• Excerpted data:
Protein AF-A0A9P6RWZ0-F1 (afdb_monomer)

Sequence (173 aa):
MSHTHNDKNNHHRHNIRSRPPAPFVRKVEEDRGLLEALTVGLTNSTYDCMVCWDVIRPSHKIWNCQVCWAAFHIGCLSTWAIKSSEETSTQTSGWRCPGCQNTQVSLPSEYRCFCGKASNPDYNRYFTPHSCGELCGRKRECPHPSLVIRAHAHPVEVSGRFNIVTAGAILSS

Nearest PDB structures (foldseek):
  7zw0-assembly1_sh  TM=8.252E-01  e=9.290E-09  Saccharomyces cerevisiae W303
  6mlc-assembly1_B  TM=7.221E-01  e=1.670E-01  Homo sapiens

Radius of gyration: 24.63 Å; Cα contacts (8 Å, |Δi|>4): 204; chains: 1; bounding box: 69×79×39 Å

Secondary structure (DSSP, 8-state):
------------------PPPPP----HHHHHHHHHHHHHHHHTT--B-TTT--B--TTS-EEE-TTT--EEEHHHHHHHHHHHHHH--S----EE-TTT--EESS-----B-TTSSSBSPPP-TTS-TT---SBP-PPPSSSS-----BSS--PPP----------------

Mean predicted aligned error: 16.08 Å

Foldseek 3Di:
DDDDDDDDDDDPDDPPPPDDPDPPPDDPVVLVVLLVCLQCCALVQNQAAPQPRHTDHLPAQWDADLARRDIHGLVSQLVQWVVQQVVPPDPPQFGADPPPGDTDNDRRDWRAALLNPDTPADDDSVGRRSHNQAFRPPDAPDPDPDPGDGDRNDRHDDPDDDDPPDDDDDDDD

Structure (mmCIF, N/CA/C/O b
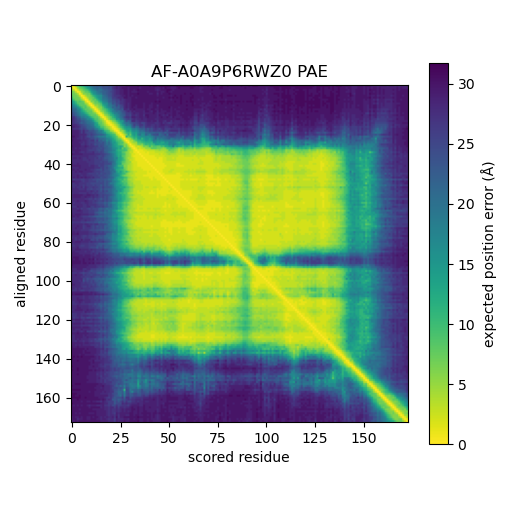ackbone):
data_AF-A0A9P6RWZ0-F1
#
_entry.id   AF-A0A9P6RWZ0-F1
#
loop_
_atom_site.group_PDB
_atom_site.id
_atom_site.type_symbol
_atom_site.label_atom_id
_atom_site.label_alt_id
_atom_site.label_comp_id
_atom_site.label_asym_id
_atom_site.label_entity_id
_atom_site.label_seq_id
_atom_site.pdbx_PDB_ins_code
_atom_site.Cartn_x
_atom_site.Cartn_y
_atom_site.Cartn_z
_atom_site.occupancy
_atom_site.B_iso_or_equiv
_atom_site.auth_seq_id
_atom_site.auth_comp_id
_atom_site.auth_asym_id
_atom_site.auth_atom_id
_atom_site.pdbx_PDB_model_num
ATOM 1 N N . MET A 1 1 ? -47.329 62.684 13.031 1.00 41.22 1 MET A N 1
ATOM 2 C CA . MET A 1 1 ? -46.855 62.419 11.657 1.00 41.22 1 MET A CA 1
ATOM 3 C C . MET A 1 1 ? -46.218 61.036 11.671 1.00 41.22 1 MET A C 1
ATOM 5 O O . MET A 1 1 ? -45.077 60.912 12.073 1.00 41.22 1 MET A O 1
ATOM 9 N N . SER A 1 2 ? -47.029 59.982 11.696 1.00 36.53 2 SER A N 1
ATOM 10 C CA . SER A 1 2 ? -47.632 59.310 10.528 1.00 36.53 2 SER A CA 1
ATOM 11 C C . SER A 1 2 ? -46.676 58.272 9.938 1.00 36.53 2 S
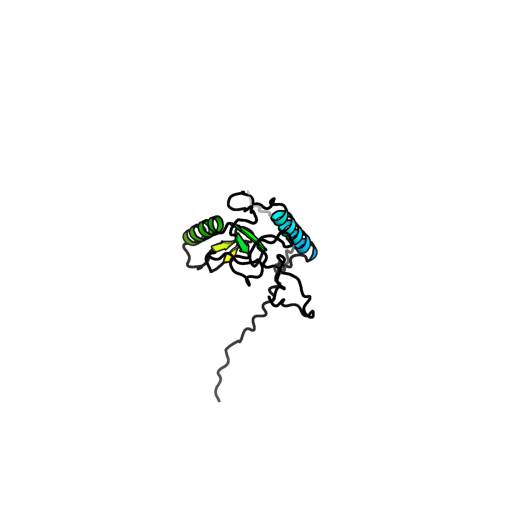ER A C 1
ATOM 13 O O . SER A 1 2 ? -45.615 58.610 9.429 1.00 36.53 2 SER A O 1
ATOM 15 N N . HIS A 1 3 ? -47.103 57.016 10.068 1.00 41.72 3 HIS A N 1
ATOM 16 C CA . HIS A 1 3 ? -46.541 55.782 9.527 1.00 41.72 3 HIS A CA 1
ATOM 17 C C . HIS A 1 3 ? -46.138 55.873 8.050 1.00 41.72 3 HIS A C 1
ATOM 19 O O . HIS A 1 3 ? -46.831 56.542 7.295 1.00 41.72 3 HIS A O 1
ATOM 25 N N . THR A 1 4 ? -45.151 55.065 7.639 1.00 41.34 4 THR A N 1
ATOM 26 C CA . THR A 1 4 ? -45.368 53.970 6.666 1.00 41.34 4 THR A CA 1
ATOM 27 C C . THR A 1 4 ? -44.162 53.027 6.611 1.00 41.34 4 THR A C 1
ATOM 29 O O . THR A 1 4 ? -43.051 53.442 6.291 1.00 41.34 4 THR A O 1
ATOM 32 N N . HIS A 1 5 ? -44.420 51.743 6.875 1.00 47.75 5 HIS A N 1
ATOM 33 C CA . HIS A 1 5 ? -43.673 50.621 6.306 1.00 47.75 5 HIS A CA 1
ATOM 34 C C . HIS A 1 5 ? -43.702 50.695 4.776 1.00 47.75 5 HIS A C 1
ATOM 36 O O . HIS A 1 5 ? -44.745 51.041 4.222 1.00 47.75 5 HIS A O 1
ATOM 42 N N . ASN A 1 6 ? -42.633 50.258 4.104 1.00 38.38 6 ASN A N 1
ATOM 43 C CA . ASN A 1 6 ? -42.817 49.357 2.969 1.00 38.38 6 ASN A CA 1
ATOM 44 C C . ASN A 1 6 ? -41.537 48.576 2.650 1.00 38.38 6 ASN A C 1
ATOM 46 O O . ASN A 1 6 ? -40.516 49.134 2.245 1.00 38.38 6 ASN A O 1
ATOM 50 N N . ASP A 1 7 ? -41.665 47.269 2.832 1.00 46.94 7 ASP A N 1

• What to produce: Should there be pictures in the data, leave them out and return the rest exactly.

• Exercise solution:
Protein AF-A0A9P6RWZ0-F1 (afdb_monomer)

Sequence (173 aa):
MSHTHNDKNNHHRHNIRSRPPAPFVRKVEEDRGLLEALTVGLTNSTYDCMVCWDVIRPSHKIWNCQVCWAAFHIGCLSTWAIKSSEETSTQTSGWRCPGCQNTQVSLPSEYRCFCGKASNPDYNRYFTPHSCGELCGRKRECPHPSLVIRAHAHPVEVSGRFNIVTAGAILSS

Nearest PDB structures (foldseek):
  7zw0-assembly1_sh  TM=8.252E-01  e=9.290E-09  Saccharomyces cerevisiae W303
  6mlc-assembly1_B  TM=7.221E-01  e=1.670E-01  Homo sapiens

Radius of gyration: 24.63 Å; Cα contacts (8 Å, |Δi|>4): 204; chains: 1; bounding box: 69×79×39 Å

Secondary structure (DSSP, 8-state):
------------------PPPPP----HHHHHHHHHHHHHHHHTT--B-TTT--B--TTS-EEE-TTT--EEEHHHHHHHHHHHHHH--S----EE-TTT--EESS-----B-TTSSSBSPPP-TTS-TT---SBP-PPPSSSS-----BSS--PPP----------------

Mean predicted aligned error: 16.08 Å

Foldseek 3Di:
DDDDDDDDDDDPDDPPPPDDPDPPPDDPVVLVVLLVCLQCCALVQNQAAPQPRHTDHLPAQWDADLARRDIHGLVSQLVQWVVQQVVPPDPPQFGADPPPGDTDNDRRDWRAALLNPDTPADDDSVGRRSHNQAFRPPDAPDPDPDPGDGDRNDRHDDPDDDDPPDDDDDDDD

Structure (mmCIF, N/CA/C/O b
ackbone):
data_AF-A0A9P6RWZ0-F1
#
_entry.id   AF-A0A9P6RWZ0-F1
#
loop_
_atom_site.group_PDB
_atom_site.id
_atom_site.type_symbol
_atom_site.label_atom_id
_atom_site.label_alt_id
_atom_site.label_comp_id
_atom_site.label_asym_id
_atom_site.label_entity_id
_atom_site.label_seq_id
_atom_site.pdbx_PDB_ins_code
_atom_site.Cartn_x
_atom_site.Cartn_y
_atom_site.Cartn_z
_atom_site.occupancy
_atom_site.B_iso_or_equiv
_atom_site.auth_seq_id
_atom_site.auth_comp_id
_atom_site.auth_asym_id
_atom_site.auth_atom_id
_atom_site.pdbx_PDB_model_num
ATOM 1 N N . MET A 1 1 ? -47.329 62.684 13.031 1.00 41.22 1 MET A N 1
ATOM 2 C CA . MET A 1 1 ? -46.855 62.419 11.657 1.00 41.22 1 MET A CA 1
ATOM 3 C C . MET A 1 1 ? -46.218 61.036 11.671 1.00 41.22 1 MET A C 1
ATOM 5 O O . MET A 1 1 ? -45.077 60.912 12.073 1.00 41.22 1 MET A O 1
ATOM 9 N N . SER A 1 2 ? -47.029 59.982 11.696 1.00 36.53 2 SER A N 1
ATOM 10 C CA . SER A 1 2 ? -47.632 59.310 10.528 1.00 36.53 2 SER A CA 1
ATOM 11 C C . SER A 1 2 ? -46.676 58.272 9.938 1.00 36.53 2 S
ER A C 1
ATOM 13 O O . SER A 1 2 ? -45.615 58.610 9.429 1.00 36.53 2 SER A O 1
ATOM 15 N N . HIS A 1 3 ? -47.103 57.016 10.068 1.00 41.72 3 HIS A N 1
ATOM 16 C CA . HIS A 1 3 ? -46.541 55.782 9.527 1.00 41.72 3 HIS A CA 1
ATOM 17 C C . HIS A 1 3 ? -46.138 55.873 8.050 1.00 41.72 3 HIS A C 1
ATOM 19 O O . HIS A 1 3 ? -46.831 56.542 7.295 1.00 41.72 3 HIS A O 1
ATOM 25 N N . THR A 1 4 ? -45.151 55.065 7.639 1.00 41.34 4 THR A N 1
ATOM 26 C CA . THR A 1 4 ? -45.368 53.970 6.666 1.00 41.34 4 THR A CA 1
ATOM 27 C C . THR A 1 4 ? -44.162 53.027 6.611 1.00 41.34 4 THR A C 1
ATOM 29 O O . THR A 1 4 ? -43.051 53.442 6.291 1.00 41.34 4 THR A O 1
ATOM 32 N N . HIS A 1 5 ? -44.420 51.743 6.875 1.00 47.75 5 HIS A N 1
ATOM 33 C CA . HIS A 1 5 ? -43.673 50.621 6.306 1.00 47.75 5 HIS A CA 1
ATOM 34 C C . HIS A 1 5 ? -43.702 50.695 4.776 1.00 47.75 5 HIS A C 1
ATOM 36 O O . HIS A 1 5 ? -44.745 51.041 4.222 1.00 47.75 5 HIS A O 1
ATOM 42 N N . ASN A 1 6 ? -42.633 50.258 4.104 1.00 38.38 6 ASN A N 1
ATOM 43 C CA . ASN A 1 6 ? -42.817 49.357 2.969 1.00 38.38 6 ASN A CA 1
ATOM 44 C C . ASN A 1 6 ? -41.537 48.576 2.650 1.00 38.38 6 ASN A C 1
ATOM 46 O O . ASN A 1 6 ? -40.516 49.134 2.245 1.00 38.38 6 ASN A O 1
ATOM 50 N N . ASP A 1 7 ? -41.665 47.269 2.832 1.00 46.94 7 ASP A N 1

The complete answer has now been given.